Dagger runs several validations to ensure the resulting DAG is well-formed:

  1. All workflows must have start/0 and finish/0 public functions.
  2. Other workflow steps can have unrestricted arity.
  3. Every step, except for finish/0, must call next_step/1.

Dagger has 2 constraints on how execution is advanced:

  • next_step/1 must be invoked from the body of a step function.
  • next_step/1 cannot be called from within a conditional expression.

I hope to remove them in the future. For now they’re necessary to simplify the initial implementation.

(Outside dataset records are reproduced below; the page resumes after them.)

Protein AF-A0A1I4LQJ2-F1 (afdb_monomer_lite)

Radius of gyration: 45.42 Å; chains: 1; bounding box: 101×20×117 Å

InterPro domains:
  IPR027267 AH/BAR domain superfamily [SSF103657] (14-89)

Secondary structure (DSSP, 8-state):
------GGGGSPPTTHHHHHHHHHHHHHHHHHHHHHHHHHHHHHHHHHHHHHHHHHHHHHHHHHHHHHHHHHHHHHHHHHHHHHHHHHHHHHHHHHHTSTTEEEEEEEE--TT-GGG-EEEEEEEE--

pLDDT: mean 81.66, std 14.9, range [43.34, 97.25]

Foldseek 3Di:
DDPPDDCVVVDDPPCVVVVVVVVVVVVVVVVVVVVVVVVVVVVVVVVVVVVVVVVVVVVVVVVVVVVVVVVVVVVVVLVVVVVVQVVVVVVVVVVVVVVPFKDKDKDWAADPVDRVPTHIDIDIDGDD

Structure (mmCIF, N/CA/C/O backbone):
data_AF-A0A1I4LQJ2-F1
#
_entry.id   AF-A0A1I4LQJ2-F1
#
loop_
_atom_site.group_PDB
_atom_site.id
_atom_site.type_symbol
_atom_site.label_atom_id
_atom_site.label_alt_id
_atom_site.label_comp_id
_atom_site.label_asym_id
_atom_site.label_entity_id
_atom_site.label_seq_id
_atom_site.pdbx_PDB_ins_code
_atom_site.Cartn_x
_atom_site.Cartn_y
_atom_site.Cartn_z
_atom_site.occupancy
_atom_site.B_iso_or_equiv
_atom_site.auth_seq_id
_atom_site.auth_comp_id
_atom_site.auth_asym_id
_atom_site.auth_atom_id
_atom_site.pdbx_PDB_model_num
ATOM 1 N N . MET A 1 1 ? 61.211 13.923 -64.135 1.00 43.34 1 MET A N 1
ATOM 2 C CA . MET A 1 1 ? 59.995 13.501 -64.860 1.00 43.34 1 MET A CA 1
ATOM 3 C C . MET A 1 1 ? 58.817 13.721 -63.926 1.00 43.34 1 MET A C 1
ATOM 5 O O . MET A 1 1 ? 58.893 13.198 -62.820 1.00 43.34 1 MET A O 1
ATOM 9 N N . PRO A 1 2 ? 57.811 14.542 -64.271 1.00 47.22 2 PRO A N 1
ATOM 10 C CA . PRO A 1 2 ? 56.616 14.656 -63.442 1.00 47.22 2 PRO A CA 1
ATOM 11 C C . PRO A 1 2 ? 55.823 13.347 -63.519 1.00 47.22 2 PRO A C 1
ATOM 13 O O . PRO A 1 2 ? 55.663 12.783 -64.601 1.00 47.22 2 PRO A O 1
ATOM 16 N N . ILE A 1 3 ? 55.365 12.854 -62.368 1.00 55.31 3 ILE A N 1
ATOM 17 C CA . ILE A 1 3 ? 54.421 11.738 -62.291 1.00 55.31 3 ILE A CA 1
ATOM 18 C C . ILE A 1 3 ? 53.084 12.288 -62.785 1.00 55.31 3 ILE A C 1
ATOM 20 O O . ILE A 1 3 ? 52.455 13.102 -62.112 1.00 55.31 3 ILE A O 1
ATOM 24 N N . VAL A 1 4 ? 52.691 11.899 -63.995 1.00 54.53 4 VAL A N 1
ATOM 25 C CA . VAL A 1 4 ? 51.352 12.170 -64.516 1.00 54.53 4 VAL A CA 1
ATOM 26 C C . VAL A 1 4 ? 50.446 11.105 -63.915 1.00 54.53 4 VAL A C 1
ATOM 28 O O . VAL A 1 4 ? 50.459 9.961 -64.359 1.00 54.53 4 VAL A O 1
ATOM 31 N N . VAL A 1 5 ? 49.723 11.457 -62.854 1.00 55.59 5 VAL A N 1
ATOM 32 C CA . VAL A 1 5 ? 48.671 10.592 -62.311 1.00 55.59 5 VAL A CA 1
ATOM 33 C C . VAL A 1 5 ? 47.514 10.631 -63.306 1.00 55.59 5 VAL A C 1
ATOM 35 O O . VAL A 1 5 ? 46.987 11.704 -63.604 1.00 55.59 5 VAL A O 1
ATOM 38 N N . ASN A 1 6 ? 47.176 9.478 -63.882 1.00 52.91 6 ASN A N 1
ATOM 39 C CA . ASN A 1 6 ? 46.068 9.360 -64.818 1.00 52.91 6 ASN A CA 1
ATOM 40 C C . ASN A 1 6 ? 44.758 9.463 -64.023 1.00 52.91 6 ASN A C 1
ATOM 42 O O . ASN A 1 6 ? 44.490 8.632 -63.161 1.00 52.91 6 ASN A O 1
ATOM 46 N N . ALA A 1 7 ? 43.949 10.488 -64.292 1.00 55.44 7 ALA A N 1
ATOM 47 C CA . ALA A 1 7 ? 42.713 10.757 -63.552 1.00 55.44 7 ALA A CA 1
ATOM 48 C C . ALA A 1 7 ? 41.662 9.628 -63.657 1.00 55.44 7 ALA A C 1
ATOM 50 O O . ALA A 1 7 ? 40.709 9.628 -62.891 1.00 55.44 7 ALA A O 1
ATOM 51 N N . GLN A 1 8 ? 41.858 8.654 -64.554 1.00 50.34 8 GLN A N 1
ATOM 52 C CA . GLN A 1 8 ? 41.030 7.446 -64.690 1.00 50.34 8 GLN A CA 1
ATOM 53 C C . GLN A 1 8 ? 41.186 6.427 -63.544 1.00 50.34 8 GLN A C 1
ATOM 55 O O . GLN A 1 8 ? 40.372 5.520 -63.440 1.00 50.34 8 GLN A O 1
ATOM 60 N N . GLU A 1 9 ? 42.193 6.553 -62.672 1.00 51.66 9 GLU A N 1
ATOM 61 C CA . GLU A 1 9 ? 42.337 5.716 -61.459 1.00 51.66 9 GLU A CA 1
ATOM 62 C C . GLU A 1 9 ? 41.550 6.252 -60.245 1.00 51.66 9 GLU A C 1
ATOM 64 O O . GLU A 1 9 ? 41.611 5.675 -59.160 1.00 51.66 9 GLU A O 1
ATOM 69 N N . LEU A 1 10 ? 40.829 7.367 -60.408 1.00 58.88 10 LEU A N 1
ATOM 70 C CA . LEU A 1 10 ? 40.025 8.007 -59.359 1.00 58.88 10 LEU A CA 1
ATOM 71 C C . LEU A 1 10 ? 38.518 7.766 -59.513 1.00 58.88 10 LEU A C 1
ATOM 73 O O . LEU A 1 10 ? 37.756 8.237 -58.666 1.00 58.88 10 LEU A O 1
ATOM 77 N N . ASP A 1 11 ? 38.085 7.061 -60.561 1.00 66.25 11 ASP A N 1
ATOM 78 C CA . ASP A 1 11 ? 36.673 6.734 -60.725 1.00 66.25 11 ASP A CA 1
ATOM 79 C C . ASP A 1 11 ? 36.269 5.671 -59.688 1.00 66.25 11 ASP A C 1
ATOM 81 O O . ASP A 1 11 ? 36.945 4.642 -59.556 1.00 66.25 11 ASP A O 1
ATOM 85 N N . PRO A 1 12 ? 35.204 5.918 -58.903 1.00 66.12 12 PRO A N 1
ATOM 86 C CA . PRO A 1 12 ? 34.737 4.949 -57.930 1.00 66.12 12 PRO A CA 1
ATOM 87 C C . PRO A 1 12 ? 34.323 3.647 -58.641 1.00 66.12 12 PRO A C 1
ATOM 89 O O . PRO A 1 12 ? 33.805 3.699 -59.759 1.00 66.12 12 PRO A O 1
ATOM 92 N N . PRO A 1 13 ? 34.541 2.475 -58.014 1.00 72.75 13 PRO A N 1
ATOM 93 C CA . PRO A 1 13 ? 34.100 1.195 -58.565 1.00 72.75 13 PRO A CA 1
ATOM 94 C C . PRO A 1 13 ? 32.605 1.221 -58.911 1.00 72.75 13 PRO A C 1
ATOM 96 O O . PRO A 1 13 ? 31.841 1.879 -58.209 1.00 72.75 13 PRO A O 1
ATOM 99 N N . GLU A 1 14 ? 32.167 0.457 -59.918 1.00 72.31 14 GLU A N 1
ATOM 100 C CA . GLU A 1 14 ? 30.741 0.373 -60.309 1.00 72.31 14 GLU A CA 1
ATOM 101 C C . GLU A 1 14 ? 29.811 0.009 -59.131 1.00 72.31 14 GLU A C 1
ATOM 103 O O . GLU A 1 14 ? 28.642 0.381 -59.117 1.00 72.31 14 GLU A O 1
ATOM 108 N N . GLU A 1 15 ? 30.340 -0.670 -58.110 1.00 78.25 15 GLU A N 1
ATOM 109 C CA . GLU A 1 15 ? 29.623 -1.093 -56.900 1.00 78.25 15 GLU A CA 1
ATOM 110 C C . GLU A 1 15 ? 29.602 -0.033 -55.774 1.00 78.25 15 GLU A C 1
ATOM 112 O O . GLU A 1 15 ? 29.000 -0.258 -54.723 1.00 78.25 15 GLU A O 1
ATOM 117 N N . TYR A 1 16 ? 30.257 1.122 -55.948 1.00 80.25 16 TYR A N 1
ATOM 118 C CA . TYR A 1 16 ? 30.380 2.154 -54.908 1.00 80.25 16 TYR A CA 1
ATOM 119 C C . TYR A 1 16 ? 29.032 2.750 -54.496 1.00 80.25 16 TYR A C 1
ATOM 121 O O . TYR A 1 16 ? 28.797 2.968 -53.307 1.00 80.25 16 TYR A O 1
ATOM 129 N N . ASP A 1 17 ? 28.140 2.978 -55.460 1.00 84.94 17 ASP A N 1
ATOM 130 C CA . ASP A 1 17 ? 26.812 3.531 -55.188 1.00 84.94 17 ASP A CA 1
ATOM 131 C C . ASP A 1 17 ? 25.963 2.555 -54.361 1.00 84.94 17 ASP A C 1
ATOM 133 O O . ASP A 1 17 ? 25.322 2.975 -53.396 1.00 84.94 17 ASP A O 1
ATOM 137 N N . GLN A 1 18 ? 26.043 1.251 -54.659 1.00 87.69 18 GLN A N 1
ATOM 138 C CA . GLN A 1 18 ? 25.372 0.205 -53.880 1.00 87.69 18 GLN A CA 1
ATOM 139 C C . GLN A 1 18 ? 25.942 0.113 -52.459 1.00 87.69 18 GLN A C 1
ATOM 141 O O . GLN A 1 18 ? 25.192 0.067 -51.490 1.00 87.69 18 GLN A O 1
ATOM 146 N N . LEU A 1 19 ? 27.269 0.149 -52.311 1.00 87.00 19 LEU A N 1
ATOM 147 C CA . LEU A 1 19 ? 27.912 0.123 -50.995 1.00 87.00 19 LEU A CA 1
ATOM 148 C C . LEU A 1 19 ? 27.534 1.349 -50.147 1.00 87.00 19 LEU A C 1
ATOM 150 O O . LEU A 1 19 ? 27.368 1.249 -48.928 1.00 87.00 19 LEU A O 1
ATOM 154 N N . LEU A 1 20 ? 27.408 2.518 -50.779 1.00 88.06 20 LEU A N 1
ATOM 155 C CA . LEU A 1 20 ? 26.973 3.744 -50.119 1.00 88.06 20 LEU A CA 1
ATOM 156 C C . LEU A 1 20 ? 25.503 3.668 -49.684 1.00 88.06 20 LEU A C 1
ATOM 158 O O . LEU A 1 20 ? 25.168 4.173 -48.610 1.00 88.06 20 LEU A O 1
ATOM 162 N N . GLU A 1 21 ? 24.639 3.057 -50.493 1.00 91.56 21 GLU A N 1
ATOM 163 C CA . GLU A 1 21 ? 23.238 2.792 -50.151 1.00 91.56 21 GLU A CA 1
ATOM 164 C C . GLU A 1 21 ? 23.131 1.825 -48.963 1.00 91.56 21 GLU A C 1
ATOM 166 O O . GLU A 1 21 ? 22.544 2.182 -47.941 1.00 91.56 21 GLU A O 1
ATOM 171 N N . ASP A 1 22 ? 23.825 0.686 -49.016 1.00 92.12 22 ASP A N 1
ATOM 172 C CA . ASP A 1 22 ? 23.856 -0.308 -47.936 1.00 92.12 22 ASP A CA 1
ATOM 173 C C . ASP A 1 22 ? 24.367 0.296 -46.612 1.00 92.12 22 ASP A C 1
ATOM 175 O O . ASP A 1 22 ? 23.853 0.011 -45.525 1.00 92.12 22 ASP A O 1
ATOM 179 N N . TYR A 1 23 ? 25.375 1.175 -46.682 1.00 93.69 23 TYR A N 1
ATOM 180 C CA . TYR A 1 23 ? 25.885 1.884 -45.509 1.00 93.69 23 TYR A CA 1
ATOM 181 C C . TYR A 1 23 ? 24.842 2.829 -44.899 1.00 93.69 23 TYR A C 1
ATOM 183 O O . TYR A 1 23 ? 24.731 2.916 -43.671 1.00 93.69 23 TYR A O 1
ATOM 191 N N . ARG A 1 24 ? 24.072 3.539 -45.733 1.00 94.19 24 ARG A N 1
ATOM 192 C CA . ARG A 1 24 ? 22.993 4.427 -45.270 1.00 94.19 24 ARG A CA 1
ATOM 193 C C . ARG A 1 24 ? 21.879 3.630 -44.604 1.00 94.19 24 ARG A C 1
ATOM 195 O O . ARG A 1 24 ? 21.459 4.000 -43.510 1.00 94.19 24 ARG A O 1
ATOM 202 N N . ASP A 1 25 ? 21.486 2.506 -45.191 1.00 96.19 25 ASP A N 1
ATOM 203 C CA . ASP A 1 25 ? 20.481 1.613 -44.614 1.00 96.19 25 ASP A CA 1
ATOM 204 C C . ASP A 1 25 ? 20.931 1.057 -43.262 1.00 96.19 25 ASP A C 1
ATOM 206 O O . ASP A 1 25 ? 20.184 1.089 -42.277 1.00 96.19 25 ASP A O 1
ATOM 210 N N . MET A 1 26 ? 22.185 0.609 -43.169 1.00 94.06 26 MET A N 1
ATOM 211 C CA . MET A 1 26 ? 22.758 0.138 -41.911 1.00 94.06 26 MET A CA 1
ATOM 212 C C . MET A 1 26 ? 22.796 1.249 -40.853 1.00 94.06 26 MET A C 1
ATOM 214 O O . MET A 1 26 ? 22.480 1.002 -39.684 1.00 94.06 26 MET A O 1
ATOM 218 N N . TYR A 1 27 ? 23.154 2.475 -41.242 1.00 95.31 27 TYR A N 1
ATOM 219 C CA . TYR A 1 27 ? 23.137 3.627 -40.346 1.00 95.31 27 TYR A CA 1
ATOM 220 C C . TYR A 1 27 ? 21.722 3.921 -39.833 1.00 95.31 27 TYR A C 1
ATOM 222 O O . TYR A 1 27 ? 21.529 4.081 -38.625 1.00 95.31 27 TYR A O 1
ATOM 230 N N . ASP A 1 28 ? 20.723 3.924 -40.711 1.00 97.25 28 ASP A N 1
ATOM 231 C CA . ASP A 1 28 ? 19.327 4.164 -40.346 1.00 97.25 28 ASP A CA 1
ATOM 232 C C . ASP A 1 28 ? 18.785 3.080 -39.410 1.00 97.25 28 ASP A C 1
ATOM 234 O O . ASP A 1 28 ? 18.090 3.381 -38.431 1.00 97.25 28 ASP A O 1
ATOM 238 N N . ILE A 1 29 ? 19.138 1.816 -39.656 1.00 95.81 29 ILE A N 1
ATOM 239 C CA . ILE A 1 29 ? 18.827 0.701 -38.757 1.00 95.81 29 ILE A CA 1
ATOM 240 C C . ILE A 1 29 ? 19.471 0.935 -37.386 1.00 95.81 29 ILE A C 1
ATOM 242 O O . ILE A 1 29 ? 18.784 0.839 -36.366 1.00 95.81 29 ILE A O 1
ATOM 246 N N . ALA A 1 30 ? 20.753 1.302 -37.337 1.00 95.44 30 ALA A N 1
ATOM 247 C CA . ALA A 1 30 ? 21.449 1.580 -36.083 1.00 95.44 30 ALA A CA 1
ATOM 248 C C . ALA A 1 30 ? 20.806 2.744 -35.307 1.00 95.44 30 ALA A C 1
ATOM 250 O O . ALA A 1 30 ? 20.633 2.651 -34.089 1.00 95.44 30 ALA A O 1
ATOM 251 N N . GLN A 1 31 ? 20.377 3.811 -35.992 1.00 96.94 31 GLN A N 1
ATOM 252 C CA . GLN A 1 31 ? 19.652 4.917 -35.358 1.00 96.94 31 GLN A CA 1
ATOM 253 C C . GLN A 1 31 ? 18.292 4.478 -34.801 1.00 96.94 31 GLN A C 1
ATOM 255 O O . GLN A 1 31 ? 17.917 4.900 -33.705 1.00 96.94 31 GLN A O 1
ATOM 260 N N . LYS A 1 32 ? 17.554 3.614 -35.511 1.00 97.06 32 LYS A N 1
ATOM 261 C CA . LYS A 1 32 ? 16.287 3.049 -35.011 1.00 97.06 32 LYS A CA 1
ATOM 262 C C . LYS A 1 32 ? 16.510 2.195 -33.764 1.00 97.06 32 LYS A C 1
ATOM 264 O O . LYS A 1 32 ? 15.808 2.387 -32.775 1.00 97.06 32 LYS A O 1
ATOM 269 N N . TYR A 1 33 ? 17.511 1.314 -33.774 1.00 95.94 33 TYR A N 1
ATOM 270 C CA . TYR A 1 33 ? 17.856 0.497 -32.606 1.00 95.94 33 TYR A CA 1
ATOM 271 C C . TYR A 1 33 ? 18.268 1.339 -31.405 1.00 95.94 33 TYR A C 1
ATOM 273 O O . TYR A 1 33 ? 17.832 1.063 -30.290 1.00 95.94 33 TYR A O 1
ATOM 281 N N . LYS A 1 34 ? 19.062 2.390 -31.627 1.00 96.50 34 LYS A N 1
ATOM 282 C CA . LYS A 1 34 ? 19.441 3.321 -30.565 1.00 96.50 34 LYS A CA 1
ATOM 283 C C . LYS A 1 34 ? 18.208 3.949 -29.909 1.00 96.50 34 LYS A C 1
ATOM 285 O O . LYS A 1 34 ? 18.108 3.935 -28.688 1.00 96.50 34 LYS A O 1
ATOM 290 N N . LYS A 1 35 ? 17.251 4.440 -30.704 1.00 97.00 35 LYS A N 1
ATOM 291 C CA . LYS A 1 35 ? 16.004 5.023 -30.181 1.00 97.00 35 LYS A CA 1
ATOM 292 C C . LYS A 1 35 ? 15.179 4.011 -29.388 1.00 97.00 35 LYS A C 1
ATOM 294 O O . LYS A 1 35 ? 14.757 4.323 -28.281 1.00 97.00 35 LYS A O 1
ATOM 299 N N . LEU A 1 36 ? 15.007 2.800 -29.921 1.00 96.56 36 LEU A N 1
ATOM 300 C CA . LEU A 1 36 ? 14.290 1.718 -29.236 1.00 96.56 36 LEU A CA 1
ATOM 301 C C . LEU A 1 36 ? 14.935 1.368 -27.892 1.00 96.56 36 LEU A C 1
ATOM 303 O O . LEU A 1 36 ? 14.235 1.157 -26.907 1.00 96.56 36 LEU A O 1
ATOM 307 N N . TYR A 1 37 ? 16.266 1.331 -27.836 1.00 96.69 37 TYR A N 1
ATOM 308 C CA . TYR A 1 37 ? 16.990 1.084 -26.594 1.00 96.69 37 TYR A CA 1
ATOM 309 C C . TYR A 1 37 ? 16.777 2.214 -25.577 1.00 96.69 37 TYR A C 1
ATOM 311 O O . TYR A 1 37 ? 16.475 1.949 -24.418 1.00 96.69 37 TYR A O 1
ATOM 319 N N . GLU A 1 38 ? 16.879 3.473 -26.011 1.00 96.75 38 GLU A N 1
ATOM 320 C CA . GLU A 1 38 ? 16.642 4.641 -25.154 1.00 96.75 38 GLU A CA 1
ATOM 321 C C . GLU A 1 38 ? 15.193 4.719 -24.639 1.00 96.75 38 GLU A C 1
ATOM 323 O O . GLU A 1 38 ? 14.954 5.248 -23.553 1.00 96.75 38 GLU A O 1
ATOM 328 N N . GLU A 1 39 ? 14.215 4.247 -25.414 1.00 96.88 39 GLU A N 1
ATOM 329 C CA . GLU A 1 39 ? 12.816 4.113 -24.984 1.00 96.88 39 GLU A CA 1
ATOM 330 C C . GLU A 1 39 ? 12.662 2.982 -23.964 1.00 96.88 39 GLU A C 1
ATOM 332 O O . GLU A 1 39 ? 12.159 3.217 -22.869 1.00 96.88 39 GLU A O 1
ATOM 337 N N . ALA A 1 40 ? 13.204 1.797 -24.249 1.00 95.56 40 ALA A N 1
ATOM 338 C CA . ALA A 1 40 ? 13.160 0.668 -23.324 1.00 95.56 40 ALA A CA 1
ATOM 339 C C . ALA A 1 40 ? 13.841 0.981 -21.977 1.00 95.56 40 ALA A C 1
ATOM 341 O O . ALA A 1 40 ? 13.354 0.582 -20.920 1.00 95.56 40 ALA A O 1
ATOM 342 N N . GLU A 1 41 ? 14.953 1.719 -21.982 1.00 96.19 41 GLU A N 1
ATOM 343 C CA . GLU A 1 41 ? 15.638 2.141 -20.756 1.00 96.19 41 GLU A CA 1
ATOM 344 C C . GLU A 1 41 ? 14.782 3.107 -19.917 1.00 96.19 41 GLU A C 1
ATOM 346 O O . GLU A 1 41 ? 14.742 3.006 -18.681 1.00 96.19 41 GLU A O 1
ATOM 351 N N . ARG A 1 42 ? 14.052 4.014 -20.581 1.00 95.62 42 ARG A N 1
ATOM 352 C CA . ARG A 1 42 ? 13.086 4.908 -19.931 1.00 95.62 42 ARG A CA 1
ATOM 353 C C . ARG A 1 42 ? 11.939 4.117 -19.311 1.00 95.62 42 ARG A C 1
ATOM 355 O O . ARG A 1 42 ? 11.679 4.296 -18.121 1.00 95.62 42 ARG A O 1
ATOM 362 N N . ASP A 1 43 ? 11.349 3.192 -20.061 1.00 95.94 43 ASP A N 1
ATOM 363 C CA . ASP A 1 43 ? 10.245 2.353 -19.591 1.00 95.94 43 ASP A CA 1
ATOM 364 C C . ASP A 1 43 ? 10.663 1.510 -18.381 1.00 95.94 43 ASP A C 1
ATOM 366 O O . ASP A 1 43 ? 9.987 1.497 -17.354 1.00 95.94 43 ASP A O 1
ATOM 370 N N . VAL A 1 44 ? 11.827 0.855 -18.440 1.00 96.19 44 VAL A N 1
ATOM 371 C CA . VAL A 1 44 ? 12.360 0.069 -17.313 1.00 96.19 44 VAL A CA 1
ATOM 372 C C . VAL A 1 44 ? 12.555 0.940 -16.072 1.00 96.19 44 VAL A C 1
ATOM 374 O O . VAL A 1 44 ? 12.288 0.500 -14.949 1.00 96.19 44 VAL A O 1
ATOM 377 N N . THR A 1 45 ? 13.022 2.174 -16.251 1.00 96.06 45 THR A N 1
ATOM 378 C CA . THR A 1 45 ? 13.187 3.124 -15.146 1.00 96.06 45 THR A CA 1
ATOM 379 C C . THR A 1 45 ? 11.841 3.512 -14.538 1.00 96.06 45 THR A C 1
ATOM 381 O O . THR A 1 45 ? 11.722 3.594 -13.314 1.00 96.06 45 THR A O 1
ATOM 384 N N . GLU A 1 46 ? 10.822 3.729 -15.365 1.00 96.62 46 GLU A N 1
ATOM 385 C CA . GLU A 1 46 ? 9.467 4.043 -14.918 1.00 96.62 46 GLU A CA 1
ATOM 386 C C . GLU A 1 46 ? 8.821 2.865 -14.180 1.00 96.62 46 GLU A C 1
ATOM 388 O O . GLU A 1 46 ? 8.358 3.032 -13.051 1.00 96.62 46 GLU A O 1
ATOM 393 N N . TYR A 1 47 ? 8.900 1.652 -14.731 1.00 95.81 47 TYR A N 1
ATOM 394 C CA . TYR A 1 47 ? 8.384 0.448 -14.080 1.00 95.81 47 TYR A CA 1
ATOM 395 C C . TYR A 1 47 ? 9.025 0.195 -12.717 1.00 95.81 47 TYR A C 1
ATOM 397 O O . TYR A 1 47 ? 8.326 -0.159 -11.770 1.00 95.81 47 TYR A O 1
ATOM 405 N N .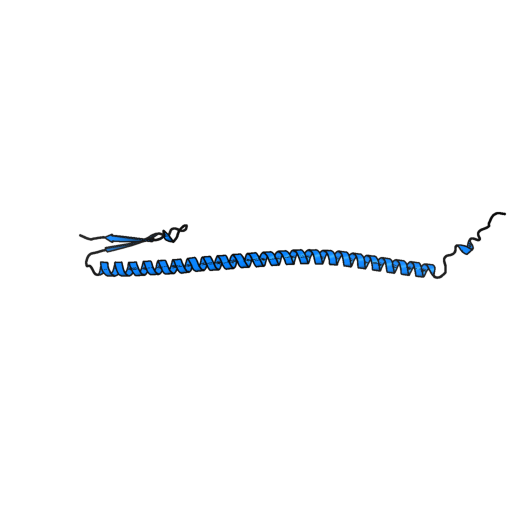 LYS A 1 48 ? 10.336 0.421 -12.575 1.00 96.69 48 LYS A N 1
ATOM 406 C CA . LYS A 1 48 ? 11.010 0.315 -11.271 1.00 96.69 48 LYS A CA 1
ATOM 407 C C . LYS A 1 48 ? 10.462 1.315 -10.253 1.00 96.69 48 LYS A C 1
ATOM 409 O O . LYS A 1 48 ? 10.303 0.963 -9.088 1.00 96.69 48 LYS A O 1
ATOM 414 N N . LYS A 1 49 ? 10.162 2.549 -10.672 1.00 96.62 49 LYS A N 1
ATOM 415 C CA . LYS A 1 49 ? 9.549 3.552 -9.785 1.00 96.62 49 LYS A CA 1
ATOM 416 C C . LYS A 1 49 ? 8.152 3.121 -9.350 1.00 96.62 49 LYS A C 1
ATOM 418 O O . LYS A 1 49 ? 7.878 3.148 -8.155 1.00 96.62 49 LYS A O 1
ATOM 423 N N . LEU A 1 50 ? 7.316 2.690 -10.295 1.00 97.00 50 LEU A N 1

I’ve commented out finish/0 to illustrate Dagger’s compile validations in action.


>  mix compile
Compiling 1 file (.ex)

== Compilation error in file examples/hello_world.ex ==
** (Dagger.MissingStepError) DAG Elixir.HelloWorldFlow is missing the finish step
    lib/dagger/graph.ex:104: Dagger.Graph.validate_required_steps!/1
    lib/dagger/graph.ex:48: Dagger.Graph.validate!/1
    lib/dagger/compiler.ex:69: Dagger.Compiler.finalize!/2
    expanding macro: Dagger.Flow.__before_compile__/1
    examples/hello_world.ex:1: HelloWorldFlow (module)

Next Steps

After the DAG representation is finished I’ll focus on location execution followed by executing workflows on plain vanilla Kubernetes. I want to explore ways to reduce the complexity and overhead of working with containers perhaps composing container images on the fly. More on that soon. Later Dagger will host a metadata server which will track workflow execution statistics and status.